Department of Ecology and Evolution, The University of Chicago, Chicago, IL 60637, USA.
Division of Pharmaceutical Sciences, Skaggs School of Pharmacy and Pharmaceutical Sciences, University of California San Diego, La Jolla, CA 92093, USA.
Genome Biol Evol. 2024 Jun 4;16(6). doi: 10.1093/gbe/evae107.

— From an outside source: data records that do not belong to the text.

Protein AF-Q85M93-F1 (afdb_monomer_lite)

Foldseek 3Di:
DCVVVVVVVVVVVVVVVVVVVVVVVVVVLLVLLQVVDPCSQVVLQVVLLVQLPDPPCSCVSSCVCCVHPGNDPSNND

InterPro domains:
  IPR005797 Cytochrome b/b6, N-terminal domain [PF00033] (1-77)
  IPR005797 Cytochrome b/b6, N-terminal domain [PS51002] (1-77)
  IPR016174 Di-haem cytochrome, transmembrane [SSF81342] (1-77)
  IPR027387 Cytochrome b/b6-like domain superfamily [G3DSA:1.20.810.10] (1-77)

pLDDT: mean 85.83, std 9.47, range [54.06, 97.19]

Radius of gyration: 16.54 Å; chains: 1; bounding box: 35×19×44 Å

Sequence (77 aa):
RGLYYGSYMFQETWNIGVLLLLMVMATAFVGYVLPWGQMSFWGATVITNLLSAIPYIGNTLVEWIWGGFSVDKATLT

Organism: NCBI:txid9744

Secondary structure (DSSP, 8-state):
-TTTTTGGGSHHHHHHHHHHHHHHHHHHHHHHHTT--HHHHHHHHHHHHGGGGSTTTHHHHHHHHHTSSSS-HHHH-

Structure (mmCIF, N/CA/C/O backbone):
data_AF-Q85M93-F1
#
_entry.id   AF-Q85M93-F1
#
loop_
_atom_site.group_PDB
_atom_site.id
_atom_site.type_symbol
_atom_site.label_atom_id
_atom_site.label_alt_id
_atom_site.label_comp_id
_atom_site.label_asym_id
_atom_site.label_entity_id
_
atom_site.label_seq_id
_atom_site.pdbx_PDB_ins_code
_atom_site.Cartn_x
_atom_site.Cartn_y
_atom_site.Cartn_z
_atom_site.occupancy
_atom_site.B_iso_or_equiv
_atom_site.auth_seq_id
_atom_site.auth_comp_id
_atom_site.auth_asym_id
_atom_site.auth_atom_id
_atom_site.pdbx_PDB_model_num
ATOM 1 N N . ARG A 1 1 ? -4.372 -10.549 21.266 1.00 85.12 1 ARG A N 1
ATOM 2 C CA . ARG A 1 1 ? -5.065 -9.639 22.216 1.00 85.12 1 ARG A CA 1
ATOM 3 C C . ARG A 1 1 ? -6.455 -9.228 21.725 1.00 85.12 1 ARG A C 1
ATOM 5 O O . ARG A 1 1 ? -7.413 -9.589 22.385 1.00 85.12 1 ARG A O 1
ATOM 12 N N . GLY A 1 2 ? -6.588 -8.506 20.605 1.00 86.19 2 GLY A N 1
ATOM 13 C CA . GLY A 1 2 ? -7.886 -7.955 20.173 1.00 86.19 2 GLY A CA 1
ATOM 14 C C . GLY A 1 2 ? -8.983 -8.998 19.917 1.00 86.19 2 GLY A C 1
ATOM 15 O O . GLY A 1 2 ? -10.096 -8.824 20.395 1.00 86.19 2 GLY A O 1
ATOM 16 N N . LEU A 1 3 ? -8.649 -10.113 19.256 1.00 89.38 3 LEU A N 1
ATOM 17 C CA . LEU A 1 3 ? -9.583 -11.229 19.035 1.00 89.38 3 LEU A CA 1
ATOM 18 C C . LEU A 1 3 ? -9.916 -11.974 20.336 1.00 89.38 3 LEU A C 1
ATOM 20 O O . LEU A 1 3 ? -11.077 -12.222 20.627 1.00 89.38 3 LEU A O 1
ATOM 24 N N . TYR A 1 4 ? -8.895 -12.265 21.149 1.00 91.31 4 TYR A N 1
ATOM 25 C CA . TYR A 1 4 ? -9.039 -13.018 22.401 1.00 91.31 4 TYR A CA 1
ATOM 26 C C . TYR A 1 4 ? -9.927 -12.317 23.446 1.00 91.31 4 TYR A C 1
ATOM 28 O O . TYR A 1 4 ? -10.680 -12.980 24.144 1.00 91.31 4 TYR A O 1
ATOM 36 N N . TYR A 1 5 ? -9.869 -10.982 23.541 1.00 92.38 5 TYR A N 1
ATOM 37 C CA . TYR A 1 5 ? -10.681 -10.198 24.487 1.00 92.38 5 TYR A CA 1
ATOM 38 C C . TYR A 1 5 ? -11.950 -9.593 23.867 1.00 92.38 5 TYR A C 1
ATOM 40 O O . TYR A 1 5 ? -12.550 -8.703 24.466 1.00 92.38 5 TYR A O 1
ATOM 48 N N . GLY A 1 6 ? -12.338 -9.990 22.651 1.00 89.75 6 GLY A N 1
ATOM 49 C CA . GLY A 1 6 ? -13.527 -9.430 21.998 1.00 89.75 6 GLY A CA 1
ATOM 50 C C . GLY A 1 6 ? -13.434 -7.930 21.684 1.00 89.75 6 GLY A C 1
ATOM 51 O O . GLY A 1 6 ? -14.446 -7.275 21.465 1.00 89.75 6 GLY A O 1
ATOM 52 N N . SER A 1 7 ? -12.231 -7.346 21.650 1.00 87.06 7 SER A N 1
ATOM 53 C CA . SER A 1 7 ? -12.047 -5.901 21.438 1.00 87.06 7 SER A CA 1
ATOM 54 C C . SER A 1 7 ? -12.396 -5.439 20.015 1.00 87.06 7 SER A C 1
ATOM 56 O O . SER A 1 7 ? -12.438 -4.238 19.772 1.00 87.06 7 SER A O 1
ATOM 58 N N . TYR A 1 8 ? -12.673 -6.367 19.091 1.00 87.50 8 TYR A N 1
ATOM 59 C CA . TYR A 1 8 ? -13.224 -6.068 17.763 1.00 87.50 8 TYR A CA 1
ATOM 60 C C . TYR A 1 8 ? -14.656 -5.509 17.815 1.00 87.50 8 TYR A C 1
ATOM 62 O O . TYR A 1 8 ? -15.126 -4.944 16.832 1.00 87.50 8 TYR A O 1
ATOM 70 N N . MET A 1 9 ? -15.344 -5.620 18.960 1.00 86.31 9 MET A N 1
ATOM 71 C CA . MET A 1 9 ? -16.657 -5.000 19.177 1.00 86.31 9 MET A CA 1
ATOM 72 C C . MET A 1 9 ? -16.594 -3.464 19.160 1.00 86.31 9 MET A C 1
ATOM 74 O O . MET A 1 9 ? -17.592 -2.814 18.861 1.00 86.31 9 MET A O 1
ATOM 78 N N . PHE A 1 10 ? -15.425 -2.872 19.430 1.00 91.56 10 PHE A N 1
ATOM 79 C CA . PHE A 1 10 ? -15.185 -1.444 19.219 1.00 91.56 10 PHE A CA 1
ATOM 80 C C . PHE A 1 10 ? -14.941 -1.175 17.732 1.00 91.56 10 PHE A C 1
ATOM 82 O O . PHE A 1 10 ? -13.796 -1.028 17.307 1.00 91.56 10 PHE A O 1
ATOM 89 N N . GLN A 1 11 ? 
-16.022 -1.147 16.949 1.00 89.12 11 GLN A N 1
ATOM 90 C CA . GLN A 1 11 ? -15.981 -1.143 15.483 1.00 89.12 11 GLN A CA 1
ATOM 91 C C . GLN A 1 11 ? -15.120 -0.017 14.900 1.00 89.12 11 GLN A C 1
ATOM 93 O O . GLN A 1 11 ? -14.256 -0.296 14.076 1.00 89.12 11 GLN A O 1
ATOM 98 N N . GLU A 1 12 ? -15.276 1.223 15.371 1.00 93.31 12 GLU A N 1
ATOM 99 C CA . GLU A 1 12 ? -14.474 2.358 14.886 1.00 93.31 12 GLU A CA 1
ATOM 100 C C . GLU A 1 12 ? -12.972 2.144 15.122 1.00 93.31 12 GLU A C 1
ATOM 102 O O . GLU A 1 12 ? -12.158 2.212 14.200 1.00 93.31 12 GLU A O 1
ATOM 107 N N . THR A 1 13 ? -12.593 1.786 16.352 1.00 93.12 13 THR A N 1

Recent studies in the rice genome-wide have established that de novo genes, evolving from noncoding sequences, enhance protein diversity through a stepwise process. However, the pattern and rate of their evolution in protein structure over time remain unclear. Here, we addressed these issues within a surprisingly short evolutionary timescale (<1 million years for 97% of Oryza de novo genes) with comparative approaches to gene duplicates. We found that de novo genes evolve faster than gene duplicates in the intrinsically disordered regions (such as random coils), secondary structure elements (such as α helix and β strand), hydrophobicity, and molecular recognition features. In de novo proteins, specifically, we observed an 8% to 14% decay in random coils and intrinsically disordered region lengths and a 2.3% to 6.5% increase in structured elements, hydrophobicity, and molecular recognition features, per million years on average. These patterns of structural evolution align with changes in amino acid composition over time as well. We also revealed higher positive charges but smaller molecular weights for de novo proteins than duplicates. Tertiary structure predictions showed that most de novo proteins, though not typically well folded on their own, readily form low-energy and compact complexes with other proteins facilitated by extensive residue contacts and conformational flexibility, suggesting a faster-binding scenario in de novo proteins to promote interaction. These analyses illuminate a rapid evolution of protein structure in de novo genes in rice genomes, originating from noncoding sequences, highlighting their quick transformation into active, protein complex-forming components within a remarkably short evolutionary timeframe.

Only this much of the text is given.